• Exercise:
If a line comes after the one containing "ATOM 10 C CA", leave it out; copy every line before it, and that line too, exactly as written, starting from the first line of the entries.

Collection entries
——————
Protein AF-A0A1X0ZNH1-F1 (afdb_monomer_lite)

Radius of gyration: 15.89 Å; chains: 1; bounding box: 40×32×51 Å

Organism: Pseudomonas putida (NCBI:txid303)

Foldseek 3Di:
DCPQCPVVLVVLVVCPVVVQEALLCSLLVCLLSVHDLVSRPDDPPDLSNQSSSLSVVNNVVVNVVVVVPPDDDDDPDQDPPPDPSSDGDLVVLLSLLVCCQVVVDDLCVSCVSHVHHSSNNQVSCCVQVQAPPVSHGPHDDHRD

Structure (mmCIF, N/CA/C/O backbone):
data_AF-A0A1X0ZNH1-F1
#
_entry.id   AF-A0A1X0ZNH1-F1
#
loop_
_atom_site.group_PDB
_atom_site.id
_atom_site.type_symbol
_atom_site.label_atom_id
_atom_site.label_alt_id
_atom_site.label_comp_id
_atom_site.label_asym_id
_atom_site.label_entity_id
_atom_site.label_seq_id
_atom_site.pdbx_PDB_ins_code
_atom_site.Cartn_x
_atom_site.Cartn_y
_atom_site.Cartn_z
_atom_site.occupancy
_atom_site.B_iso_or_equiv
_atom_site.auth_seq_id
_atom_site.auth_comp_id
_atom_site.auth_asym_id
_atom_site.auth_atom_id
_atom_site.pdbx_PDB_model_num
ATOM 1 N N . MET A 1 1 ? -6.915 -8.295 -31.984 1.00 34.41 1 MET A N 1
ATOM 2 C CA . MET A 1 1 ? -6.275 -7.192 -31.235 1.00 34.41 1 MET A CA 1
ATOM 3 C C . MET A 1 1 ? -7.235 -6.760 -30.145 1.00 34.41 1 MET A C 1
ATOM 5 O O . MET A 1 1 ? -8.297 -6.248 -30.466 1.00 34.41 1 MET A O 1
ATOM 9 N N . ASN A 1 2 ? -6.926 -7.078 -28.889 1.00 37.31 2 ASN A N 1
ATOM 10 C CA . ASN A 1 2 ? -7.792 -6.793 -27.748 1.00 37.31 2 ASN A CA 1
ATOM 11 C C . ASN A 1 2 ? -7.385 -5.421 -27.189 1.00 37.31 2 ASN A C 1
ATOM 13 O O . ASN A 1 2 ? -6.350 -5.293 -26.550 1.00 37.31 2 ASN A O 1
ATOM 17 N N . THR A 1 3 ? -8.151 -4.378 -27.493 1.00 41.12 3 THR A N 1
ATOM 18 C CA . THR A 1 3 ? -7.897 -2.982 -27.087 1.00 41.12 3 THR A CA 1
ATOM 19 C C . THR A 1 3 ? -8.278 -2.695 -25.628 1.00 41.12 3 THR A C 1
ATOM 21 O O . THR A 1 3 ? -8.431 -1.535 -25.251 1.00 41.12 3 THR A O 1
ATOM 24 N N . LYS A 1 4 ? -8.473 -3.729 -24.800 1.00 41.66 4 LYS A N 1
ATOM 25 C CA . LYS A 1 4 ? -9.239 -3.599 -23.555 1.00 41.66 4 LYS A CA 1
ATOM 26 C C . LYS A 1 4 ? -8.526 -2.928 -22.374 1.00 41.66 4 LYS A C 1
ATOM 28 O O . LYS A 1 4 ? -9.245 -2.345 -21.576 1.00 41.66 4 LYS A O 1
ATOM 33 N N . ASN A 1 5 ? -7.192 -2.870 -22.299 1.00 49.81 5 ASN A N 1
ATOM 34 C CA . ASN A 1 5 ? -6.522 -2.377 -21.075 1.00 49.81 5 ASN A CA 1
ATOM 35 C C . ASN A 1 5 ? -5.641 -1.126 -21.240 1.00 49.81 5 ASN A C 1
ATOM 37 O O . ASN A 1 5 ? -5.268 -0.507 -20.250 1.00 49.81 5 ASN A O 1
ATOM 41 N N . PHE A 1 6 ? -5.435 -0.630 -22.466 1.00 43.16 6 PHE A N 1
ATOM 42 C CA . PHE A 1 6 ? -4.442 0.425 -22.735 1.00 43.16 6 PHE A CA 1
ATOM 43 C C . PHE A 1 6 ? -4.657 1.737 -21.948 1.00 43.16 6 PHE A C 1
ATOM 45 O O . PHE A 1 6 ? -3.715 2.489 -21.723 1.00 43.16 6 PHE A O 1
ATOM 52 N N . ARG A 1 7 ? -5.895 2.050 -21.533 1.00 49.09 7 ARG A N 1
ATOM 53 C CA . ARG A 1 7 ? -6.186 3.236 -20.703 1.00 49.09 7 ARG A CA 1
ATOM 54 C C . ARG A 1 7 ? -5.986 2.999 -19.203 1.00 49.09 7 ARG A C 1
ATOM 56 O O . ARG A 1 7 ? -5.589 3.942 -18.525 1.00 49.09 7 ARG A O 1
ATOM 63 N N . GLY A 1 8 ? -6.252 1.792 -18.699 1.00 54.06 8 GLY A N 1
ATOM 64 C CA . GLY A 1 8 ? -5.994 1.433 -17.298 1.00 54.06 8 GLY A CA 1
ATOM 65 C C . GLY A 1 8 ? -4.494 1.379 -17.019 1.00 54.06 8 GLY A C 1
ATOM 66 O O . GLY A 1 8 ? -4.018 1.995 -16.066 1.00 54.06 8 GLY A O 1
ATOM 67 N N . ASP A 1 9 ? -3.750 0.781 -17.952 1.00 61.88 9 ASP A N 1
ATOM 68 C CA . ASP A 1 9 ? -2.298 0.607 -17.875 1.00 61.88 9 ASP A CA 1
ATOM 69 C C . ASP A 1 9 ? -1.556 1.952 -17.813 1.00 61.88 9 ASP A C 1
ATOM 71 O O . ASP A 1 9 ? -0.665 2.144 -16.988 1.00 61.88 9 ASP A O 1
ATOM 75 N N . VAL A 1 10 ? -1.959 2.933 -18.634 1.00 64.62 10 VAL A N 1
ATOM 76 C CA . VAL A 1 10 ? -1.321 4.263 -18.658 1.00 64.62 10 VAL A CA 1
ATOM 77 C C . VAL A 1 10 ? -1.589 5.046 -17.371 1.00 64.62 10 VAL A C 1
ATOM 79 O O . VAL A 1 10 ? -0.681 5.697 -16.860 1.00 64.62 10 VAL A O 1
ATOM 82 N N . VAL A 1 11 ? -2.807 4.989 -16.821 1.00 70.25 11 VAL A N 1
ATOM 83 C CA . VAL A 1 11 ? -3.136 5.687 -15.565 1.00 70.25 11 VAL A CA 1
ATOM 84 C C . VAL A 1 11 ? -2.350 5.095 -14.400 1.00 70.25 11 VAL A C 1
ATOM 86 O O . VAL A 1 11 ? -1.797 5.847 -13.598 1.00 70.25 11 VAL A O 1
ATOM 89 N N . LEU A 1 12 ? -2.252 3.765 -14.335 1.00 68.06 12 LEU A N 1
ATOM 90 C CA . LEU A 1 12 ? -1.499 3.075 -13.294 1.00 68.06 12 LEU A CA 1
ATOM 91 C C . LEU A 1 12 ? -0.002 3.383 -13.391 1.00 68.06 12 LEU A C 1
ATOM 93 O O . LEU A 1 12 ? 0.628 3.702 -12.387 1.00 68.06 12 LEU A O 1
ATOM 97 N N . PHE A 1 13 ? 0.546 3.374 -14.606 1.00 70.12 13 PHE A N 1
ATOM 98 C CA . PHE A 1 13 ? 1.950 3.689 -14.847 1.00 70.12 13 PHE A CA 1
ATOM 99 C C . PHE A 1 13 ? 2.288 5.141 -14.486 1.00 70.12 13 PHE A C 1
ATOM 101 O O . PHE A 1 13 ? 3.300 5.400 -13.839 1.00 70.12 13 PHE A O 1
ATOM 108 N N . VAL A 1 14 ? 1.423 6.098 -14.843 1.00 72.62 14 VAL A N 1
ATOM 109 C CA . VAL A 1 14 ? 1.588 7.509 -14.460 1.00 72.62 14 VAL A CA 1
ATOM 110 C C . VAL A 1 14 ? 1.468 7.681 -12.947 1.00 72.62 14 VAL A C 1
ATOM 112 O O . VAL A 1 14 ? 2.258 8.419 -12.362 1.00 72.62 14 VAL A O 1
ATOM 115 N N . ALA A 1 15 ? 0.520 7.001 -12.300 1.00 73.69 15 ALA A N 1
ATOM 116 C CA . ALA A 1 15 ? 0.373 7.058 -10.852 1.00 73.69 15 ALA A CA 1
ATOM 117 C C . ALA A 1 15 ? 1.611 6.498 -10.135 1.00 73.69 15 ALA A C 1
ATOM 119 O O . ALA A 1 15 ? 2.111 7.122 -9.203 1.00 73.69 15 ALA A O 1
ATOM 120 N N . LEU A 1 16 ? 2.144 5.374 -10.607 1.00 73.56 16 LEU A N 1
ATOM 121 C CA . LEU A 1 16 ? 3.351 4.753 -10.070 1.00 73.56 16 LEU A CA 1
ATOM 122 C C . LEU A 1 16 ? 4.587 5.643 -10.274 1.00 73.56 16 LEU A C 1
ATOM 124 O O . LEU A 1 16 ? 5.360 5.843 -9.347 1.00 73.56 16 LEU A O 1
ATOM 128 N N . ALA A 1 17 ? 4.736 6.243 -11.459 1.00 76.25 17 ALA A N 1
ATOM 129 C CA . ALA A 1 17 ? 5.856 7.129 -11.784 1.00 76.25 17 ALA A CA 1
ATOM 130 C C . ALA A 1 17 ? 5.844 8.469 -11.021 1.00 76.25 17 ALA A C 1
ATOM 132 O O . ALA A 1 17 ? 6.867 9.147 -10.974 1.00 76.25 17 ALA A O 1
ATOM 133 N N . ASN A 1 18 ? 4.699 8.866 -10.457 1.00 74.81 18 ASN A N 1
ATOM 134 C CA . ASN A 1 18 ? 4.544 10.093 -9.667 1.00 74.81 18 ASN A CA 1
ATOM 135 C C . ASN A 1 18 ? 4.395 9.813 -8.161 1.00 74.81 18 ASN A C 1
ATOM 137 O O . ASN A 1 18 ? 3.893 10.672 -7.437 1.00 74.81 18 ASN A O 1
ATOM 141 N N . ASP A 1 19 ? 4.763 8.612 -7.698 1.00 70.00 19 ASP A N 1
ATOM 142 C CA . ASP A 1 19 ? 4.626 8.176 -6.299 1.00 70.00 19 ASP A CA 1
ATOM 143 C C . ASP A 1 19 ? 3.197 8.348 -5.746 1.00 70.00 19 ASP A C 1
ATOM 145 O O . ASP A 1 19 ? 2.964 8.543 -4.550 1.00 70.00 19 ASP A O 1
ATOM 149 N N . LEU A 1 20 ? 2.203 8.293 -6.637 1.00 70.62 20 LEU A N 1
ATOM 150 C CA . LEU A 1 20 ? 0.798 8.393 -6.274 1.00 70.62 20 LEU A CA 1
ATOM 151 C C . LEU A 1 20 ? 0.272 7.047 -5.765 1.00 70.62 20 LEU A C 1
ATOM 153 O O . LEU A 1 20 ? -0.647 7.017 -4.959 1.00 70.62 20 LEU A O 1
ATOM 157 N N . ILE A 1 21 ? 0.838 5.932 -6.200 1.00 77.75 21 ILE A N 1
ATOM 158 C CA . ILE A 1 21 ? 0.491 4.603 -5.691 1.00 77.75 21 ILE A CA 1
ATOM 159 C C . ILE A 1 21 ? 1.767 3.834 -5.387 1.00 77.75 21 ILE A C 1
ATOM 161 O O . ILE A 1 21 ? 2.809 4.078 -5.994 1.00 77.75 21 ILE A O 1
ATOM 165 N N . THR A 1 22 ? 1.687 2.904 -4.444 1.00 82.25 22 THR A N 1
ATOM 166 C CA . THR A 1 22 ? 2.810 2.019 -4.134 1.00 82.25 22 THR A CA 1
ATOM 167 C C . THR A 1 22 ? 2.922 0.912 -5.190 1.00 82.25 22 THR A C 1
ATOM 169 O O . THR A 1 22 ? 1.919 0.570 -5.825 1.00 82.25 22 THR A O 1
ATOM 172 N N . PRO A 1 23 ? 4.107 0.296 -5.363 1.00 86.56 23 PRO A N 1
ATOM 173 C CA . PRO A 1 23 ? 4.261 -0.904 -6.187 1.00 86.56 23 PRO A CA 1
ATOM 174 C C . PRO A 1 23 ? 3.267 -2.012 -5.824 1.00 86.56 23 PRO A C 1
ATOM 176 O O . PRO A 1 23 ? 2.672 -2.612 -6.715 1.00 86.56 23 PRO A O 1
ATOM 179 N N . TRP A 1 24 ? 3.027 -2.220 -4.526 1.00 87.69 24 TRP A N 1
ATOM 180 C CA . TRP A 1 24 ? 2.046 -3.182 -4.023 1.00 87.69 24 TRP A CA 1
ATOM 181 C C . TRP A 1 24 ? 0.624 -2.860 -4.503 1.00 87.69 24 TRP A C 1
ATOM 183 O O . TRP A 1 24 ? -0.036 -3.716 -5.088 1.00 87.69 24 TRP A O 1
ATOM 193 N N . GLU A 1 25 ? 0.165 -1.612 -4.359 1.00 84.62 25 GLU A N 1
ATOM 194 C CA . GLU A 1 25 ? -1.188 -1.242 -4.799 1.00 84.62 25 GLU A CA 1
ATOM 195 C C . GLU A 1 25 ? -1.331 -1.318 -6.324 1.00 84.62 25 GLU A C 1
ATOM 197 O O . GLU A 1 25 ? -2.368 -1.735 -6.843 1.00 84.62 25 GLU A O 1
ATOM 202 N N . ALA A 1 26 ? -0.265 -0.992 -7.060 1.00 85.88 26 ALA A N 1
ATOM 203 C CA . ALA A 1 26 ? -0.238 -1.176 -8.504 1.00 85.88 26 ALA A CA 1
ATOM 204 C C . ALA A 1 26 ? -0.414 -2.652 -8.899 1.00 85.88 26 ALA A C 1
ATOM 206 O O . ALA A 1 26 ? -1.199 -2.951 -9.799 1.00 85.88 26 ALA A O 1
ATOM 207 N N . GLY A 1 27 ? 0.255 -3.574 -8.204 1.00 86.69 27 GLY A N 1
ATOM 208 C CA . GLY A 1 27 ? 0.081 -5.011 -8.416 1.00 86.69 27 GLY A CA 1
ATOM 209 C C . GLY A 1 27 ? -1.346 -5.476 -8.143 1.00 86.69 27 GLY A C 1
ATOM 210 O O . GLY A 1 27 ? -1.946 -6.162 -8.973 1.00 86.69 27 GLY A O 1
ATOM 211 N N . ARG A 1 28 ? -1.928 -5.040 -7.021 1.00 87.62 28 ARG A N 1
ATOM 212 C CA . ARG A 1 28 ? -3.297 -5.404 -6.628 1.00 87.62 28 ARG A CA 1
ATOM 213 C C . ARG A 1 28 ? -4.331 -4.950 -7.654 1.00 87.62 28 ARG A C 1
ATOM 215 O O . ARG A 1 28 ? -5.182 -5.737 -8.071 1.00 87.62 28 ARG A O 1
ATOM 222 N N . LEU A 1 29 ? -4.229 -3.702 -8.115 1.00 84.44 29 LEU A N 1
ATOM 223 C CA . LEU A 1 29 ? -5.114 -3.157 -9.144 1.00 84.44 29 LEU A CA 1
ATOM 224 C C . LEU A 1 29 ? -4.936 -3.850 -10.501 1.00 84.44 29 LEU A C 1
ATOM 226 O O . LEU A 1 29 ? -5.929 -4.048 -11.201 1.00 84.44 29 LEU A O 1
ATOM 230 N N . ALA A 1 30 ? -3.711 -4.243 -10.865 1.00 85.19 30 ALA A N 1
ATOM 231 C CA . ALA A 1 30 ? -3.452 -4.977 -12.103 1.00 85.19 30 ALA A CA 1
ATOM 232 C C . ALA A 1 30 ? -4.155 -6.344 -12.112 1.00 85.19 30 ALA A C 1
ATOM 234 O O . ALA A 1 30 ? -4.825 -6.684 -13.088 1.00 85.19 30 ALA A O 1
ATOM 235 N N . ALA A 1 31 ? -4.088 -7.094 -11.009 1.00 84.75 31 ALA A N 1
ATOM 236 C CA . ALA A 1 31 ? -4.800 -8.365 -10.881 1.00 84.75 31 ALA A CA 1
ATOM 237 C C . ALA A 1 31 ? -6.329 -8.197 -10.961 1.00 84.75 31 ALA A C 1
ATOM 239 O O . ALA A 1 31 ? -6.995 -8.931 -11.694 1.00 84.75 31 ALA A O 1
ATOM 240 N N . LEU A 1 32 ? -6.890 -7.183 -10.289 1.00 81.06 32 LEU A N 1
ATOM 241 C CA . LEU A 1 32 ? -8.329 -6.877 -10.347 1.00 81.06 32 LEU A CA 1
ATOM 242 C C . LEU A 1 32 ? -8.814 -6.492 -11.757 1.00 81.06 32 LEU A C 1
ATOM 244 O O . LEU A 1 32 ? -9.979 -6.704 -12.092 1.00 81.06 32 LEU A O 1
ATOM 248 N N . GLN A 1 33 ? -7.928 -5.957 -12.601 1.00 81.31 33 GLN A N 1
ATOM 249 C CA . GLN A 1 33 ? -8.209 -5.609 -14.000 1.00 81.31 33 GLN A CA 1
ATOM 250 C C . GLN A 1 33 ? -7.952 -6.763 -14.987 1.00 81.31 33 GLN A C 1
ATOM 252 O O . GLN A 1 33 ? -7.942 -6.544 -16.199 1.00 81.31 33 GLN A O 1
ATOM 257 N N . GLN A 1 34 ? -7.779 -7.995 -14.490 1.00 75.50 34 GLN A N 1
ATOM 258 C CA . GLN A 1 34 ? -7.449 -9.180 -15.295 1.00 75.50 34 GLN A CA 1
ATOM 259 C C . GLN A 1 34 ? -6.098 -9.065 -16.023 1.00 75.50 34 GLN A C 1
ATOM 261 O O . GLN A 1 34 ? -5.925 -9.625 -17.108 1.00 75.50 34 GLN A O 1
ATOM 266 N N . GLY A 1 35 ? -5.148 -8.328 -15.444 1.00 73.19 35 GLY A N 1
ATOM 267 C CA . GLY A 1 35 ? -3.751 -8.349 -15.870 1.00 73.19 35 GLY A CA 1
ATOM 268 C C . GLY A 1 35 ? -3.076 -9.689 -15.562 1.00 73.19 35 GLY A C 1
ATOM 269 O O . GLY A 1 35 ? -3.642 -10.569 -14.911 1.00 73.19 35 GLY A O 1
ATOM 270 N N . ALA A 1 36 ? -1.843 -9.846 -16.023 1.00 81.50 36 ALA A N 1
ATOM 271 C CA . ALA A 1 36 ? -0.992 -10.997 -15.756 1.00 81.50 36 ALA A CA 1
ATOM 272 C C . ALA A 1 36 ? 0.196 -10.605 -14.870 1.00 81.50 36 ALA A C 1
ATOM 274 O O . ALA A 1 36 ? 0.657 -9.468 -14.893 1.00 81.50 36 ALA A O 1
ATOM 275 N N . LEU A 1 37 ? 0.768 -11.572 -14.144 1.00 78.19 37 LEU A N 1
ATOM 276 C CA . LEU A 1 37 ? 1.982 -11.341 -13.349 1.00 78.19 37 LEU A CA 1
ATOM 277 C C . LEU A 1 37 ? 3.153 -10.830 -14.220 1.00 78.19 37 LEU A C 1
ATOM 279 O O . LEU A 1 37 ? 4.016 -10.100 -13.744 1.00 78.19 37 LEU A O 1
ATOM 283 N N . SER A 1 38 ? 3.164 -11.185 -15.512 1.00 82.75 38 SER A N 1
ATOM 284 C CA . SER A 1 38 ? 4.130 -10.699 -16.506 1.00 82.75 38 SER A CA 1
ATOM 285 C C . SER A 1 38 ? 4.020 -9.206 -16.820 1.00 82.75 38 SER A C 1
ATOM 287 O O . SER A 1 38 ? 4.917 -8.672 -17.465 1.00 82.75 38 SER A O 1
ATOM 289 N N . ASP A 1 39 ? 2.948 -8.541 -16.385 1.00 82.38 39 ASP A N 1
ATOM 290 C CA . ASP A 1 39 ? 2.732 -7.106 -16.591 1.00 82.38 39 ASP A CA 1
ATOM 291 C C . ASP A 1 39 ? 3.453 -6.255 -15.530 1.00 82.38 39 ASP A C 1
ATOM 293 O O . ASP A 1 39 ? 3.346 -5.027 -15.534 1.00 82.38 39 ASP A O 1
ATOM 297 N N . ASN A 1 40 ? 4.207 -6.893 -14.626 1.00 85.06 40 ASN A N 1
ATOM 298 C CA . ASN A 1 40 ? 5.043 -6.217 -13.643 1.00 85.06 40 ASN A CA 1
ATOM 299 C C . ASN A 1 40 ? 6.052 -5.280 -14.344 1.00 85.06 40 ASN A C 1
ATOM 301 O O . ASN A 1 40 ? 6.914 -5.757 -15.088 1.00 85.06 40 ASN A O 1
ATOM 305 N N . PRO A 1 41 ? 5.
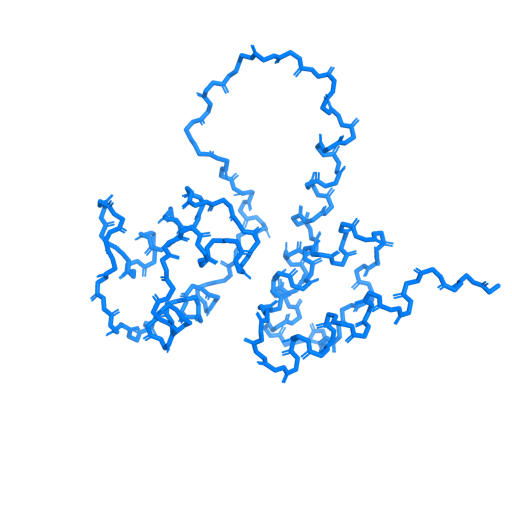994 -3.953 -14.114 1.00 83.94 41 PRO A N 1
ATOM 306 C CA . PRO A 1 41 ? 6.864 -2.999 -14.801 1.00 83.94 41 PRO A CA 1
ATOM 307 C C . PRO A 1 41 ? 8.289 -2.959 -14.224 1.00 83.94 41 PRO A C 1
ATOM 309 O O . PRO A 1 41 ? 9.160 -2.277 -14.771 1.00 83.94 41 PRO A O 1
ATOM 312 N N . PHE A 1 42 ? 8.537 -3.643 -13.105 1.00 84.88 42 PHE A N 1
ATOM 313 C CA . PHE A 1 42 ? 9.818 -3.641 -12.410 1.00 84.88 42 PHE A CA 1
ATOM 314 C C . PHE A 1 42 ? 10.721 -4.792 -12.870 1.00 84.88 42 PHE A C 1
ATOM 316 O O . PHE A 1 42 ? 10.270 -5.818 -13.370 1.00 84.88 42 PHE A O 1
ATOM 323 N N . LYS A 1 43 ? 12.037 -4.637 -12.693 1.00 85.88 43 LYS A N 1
——————
• Solution:
Protein AF-A0A1X0ZNH1-F1 (afdb_monomer_lite)

Radius of gyration: 15.89 Å; chains: 1; bounding box: 40×32×51 Å

Organism: Pseudomonas putida (NCBI:txid303)

Foldseek 3Di:
DCPQCPVVLVVLVVCPVVVQEALLCSLLVCLLSVHDLVSRPDDPPDLSNQSSSLSVVNNVVVNVVVVVPPDDDDDPDQDPPPDPSSDGDLVVLLSLLVCCQVVVDDLCVSCVSHVHHSSNNQVSCCVQVQAPPVSHGPHDDHRD

Structure (mmCIF, N/CA/C/O backbone):
data_AF-A0A1X0ZNH1-F1
#
_entry.id   AF-A0A1X0ZNH1-F1
#
loop_
_atom_site.group_PDB
_atom_site.id
_atom_site.type_symbol
_atom_site.label_atom_id
_atom_site.label_alt_id
_atom_site.label_comp_id
_atom_site.label_asym_id
_atom_site.label_entity_id
_atom_site.label_seq_id
_atom_site.pdbx_PDB_ins_code
_atom_site.Cartn_x
_atom_site.Cartn_y
_atom_site.Cartn_z
_atom_site.occupancy
_atom_site.B_iso_or_equiv
_atom_site.auth_seq_id
_atom_site.auth_comp_id
_atom_site.auth_asym_id
_atom_site.auth_atom_id
_atom_site.pdbx_PDB_model_num
ATOM 1 N N . MET A 1 1 ? -6.915 -8.295 -31.984 1.00 34.41 1 MET A N 1
ATOM 2 C CA . MET A 1 1 ? -6.275 -7.192 -31.235 1.00 34.41 1 MET A CA 1
ATOM 3 C C . MET A 1 1 ? -7.235 -6.760 -30.145 1.00 34.41 1 MET A C 1
ATOM 5 O O . MET A 1 1 ? -8.297 -6.248 -30.466 1.00 34.41 1 MET A O 1
ATOM 9 N N . ASN A 1 2 ? -6.926 -7.078 -28.889 1.00 37.31 2 ASN A N 1
ATOM 10 C CA . ASN A 1 2 ? -7.792 -6.793 -27.748 1.00 37.31 2 ASN A CA 1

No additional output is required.